Op 24 januari 2024 is een tussenvonnis (hierna: het tussenvonnis) gewezen.
1.2.
Op 20 maart 2024 is een herstelvonnis en aanvullend vonnis gewezen.
In de SDEJ-zaak
1.3.
In het tussenvonnis is geoordeeld dat SDEJ ontvankelijk is in haar vorderingen, behoudens voor zover in de rechtsoverwegingen 10.6.13-10.6.28 anders is beslist.
1.4.
De zaak is verwezen naar de rol van 17 april 2024 voor beslissing over voortprocederen. Elke verdere beslissing is aangehouden.
In de Car Claim-zaak
De financieringsovereenkomst
1.5.
Bij het tussenvonnis is Car Claim in de gelegenheid gesteld alsnog volledig te voldoen aan de eerder gegeven instructies (waaronder het verstrekken van de financieringsovereenkomst zonder onleesbaar gemaakte gedeelten, behoudens het budget). Car Claim is verder in de gelegenheid gesteld enkele onderdelen van de financieringsovereenkomst (die (mogelijk) in tegenspraak zijn met de te hanteren regels) in overleg met CF ND Car uit de financieringsovereenkomst te schrappen, althans zodanig te wijzigen dat de bezwaren van de rechtbank worden ondervangen. Tot slot is Car Claim in de gelegenheid gesteld de rechtbank te laten weten of zij met CF ND Car een dergelijke wijziging van de financieringsovereenkomst is overeengekomen en om die wijziging bij akte in het geding te brengen.
1.6.
Car Claim heeft vervolgens een akte overlegging financieringsovereenkomst, met producties, ingediend.
1.7.
Daartoe in de gelegenheid gesteld heeft Mercedes daarna een akte uitlating gewijzigde financieringsovereenkomst ingediend.
1.8.
Daartoe in de gelegenheid gesteld hebben de Partners zich bij de inhoud van de akte van Mercedes aangesloten.

2.De verdere beoordeling

In de Car Claim-zaak
2.1.
Zoals in het tussenvonnis is aangekondigd, zal thans over de ontvankelijkheid van Car Claim worden beslist.
2.2.
Car Claim heeft overeenkomstig de instructies van de rechtbank de gehele (gewijzigde) financieringsovereenkomst in het geding gebracht. De artikelen 14.3 en 18.1 heeft zij laten vervallen, zodat is tegemoet gekomen aan de bezwaren van de rechtbank. Volgens Car Claim is er op artikel 20 van de financieringsovereenkomst niets aan te merken en zij heeft dat artikel niet gewijzigd.
2.3.
Mercedes merkt terecht op dat de rechtbank weliswaar in rechtsoverweging 11.28 onder f artikel 20 van de
financieringsovereenkomst noemt als een bepaling waartegen bezwaar bestaat, maar dat zij daarbij het oog had op artikel 20 van de
deelnemingsovereenkomst en dat ook de Partners hiertegen bezwaar hadden gemaakt.
2.4.
In het midden kan blijven of dit Car Claim duidelijk zou moeten zijn; de rechtbank ziet in het niet aanpassen van artikel 20 van de deelnameovereenkomst gezien de door de rechtbank zelf gemaakte vergissing geen reden Car Claim nu niet ontvankelijk te verklaren.

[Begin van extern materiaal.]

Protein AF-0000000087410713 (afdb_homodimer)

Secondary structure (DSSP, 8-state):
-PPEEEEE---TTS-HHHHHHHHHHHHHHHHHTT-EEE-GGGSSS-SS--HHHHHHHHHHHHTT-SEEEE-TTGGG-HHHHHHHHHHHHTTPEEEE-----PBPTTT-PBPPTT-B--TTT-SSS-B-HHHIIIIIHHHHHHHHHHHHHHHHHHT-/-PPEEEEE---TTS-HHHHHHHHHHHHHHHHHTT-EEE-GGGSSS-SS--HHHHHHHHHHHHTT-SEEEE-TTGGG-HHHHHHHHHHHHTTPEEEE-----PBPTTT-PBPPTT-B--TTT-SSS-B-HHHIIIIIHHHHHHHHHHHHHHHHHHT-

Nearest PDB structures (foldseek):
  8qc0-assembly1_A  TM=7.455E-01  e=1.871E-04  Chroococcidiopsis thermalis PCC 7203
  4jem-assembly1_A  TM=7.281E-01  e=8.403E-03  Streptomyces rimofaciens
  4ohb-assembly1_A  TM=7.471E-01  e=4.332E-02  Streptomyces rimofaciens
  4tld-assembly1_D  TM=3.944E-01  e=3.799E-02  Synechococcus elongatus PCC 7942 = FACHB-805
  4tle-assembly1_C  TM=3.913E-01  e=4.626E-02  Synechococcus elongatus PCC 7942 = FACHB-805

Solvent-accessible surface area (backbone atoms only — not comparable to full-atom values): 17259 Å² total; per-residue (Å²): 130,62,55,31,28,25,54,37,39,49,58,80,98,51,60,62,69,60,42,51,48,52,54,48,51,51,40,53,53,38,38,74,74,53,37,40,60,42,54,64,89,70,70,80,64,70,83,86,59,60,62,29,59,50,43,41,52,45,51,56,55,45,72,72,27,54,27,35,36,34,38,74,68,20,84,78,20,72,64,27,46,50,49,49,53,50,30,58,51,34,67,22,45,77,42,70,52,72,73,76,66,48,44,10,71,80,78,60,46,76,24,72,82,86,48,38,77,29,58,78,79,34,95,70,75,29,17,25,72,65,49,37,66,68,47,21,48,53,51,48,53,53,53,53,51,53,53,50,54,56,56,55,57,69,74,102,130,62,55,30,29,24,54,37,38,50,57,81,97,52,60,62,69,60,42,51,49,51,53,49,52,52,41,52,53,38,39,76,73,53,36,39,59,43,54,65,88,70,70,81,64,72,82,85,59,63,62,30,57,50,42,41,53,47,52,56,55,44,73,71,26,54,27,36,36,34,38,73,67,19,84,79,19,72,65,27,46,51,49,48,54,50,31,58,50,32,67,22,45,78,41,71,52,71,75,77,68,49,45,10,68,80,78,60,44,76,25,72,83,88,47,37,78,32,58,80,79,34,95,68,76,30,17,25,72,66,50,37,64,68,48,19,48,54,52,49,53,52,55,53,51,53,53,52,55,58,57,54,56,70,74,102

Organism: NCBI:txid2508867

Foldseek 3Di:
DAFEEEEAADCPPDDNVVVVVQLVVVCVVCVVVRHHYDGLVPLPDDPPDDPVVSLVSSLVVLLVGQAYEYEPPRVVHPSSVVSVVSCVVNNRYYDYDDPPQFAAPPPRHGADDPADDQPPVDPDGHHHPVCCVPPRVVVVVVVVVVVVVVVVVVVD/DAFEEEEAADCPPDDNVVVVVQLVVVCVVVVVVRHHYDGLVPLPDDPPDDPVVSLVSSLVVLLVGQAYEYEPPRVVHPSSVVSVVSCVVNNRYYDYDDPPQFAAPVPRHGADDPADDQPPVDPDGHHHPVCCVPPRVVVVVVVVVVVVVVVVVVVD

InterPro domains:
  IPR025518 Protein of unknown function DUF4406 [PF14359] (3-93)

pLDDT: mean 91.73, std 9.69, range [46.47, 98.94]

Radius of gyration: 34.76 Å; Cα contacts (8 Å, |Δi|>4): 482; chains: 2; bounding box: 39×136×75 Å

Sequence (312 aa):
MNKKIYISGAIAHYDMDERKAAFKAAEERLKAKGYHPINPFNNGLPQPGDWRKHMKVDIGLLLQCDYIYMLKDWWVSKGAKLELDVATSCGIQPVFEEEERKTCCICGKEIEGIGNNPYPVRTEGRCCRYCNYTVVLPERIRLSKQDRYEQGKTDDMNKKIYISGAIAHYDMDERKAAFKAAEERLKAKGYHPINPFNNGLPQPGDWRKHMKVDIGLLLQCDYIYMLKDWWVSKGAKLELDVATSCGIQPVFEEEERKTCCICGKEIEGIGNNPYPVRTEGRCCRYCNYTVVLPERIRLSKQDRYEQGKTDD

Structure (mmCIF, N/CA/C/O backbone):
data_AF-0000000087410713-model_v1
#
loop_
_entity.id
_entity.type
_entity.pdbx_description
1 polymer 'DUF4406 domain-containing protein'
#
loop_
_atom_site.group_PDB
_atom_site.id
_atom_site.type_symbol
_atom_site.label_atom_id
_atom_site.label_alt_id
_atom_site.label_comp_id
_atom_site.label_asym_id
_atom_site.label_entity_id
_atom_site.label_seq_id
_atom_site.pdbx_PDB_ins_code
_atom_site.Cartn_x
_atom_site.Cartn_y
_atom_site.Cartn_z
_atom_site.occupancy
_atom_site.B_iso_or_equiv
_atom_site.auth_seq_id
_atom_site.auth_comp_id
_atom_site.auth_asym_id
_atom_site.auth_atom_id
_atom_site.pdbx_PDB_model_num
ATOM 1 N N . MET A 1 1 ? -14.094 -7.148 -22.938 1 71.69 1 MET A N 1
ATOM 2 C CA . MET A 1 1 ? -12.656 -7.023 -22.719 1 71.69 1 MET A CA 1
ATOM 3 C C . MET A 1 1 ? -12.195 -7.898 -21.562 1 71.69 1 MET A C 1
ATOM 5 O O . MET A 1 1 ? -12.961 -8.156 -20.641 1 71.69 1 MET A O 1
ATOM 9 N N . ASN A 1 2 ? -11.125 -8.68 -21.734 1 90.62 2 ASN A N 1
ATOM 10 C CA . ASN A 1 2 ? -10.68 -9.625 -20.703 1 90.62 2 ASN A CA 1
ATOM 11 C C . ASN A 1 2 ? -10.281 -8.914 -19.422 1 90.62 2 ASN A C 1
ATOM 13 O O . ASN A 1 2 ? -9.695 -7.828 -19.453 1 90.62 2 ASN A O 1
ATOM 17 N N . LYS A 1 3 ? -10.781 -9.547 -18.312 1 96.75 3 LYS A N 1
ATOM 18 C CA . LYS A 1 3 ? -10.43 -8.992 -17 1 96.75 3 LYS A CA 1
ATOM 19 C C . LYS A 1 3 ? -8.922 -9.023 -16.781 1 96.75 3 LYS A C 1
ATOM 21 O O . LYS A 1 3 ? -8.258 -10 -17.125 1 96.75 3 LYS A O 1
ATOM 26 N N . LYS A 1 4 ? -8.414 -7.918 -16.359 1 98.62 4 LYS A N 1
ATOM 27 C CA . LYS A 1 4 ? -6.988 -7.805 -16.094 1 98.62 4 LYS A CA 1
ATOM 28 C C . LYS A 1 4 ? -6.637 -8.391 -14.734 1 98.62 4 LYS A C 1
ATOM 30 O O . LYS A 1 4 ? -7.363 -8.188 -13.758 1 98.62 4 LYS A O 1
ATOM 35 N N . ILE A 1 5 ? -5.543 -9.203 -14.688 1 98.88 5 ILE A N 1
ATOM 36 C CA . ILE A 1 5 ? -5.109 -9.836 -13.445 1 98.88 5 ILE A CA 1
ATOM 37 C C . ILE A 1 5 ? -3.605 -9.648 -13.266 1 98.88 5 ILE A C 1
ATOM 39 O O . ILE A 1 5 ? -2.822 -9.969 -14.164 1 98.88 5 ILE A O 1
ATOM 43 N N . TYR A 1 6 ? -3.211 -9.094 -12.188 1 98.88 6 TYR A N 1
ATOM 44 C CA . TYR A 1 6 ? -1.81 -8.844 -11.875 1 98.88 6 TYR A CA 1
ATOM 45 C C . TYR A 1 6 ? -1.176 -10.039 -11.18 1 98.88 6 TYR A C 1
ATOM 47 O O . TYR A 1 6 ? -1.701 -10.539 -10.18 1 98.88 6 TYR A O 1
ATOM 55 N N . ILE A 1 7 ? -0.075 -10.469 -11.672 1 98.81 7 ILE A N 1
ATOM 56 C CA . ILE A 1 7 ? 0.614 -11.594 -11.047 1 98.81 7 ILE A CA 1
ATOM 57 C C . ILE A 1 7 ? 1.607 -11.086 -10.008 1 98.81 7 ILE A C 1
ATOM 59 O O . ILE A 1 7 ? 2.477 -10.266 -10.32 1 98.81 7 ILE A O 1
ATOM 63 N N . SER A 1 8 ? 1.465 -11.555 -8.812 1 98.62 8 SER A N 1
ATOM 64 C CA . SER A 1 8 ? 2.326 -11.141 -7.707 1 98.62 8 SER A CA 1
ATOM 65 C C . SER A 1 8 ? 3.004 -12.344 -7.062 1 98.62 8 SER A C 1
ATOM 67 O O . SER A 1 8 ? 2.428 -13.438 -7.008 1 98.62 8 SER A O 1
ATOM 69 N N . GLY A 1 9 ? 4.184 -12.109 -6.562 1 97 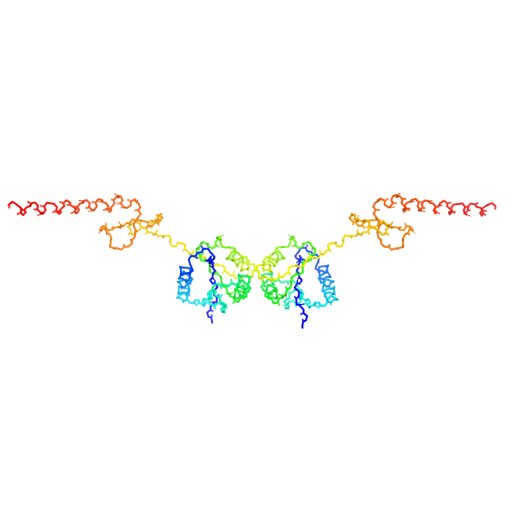9 GLY A N 1
ATOM 70 C CA . GLY A 1 9 ? 4.941 -13.156 -5.895 1 97 9 GLY A CA 1
ATOM 71 C C . GLY A 1 9 ? 6.359 -12.742 -5.547 1 97 9 GLY A C 1
ATOM 72 O O . GLY A 1 9 ? 6.805 -11.656 -5.938 1 97 9 GLY A O 1
ATOM 73 N N . ALA A 1 10 ? 7.043 -13.641 -4.816 1 95.06 10 ALA A N 1
ATOM 74 C CA . ALA A 1 10 ? 8.414 -13.367 -4.402 1 95.06 10 ALA A CA 1
ATOM 75 C C . ALA A 1 10 ? 9.359 -13.344 -5.602 1 95.06 10 ALA A C 1
ATOM 77 O O . ALA A 1 10 ? 9.273 -14.211 -6.477 1 95.06 10 ALA A O 1
ATOM 78 N N . ILE A 1 11 ? 10.117 -12.352 -5.629 1 91.75 11 ILE A N 1
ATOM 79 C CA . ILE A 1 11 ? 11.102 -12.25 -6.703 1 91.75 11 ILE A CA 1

Wel gaat de rechtbank er van uit dat Car Claim artikel 20 van de deelnameovereenkomst alsnog aanpast en dit voorafgaand aan de mondelinge behandeling in de inhoudelijke fase aan de rechtbank en partijen bevestigt. In zoverre is de ontvankelijkheid voorwaardelijk.
2.5.
Mercedes wijst erop dat in de eerder in het geding gebrachte versie van de financieringsovereenkomst artikel 21 grotendeels was zwartgelakt en uit 14 leden bestond. De nu in het geding gebrachte versie van artikel 21 is aanzienlijk korter en bestaat uit 8 leden. Volgens Mercedes heeft Car Claim door artikel 21 te wijzigen en de gewijzigde bepaling nu in het geding te brengen in plaats van de oorspronkelijke, gehandeld in strijd met de instructies van de rechtbank en met artikel 21 Rv.
2.6.
De rechtbank onderkent dat Car Claim kennelijk niet de zwartgelakte versie in het geding brengt maar een gewijzigde versie. Dit stond haar vrij. In rechtsoverweging 11.29 van het tussenvonnis was overwogen:
“De rechtbank merkt op dat indien in de tot op heden onleesbaar gemaakte passages bepalingen voorkomen die afbreuk doen aan de onafhankelijke positie van Car Claim jegens haar procesfinancier of anderszins in strijd zijn met het waarborgvereiste, niet nogmaals een herstelmogelijkheid zal worden geboden en dat die bepalingen in dat geval tot niet-ontvankelijkheid van Car Claim zullen leiden.”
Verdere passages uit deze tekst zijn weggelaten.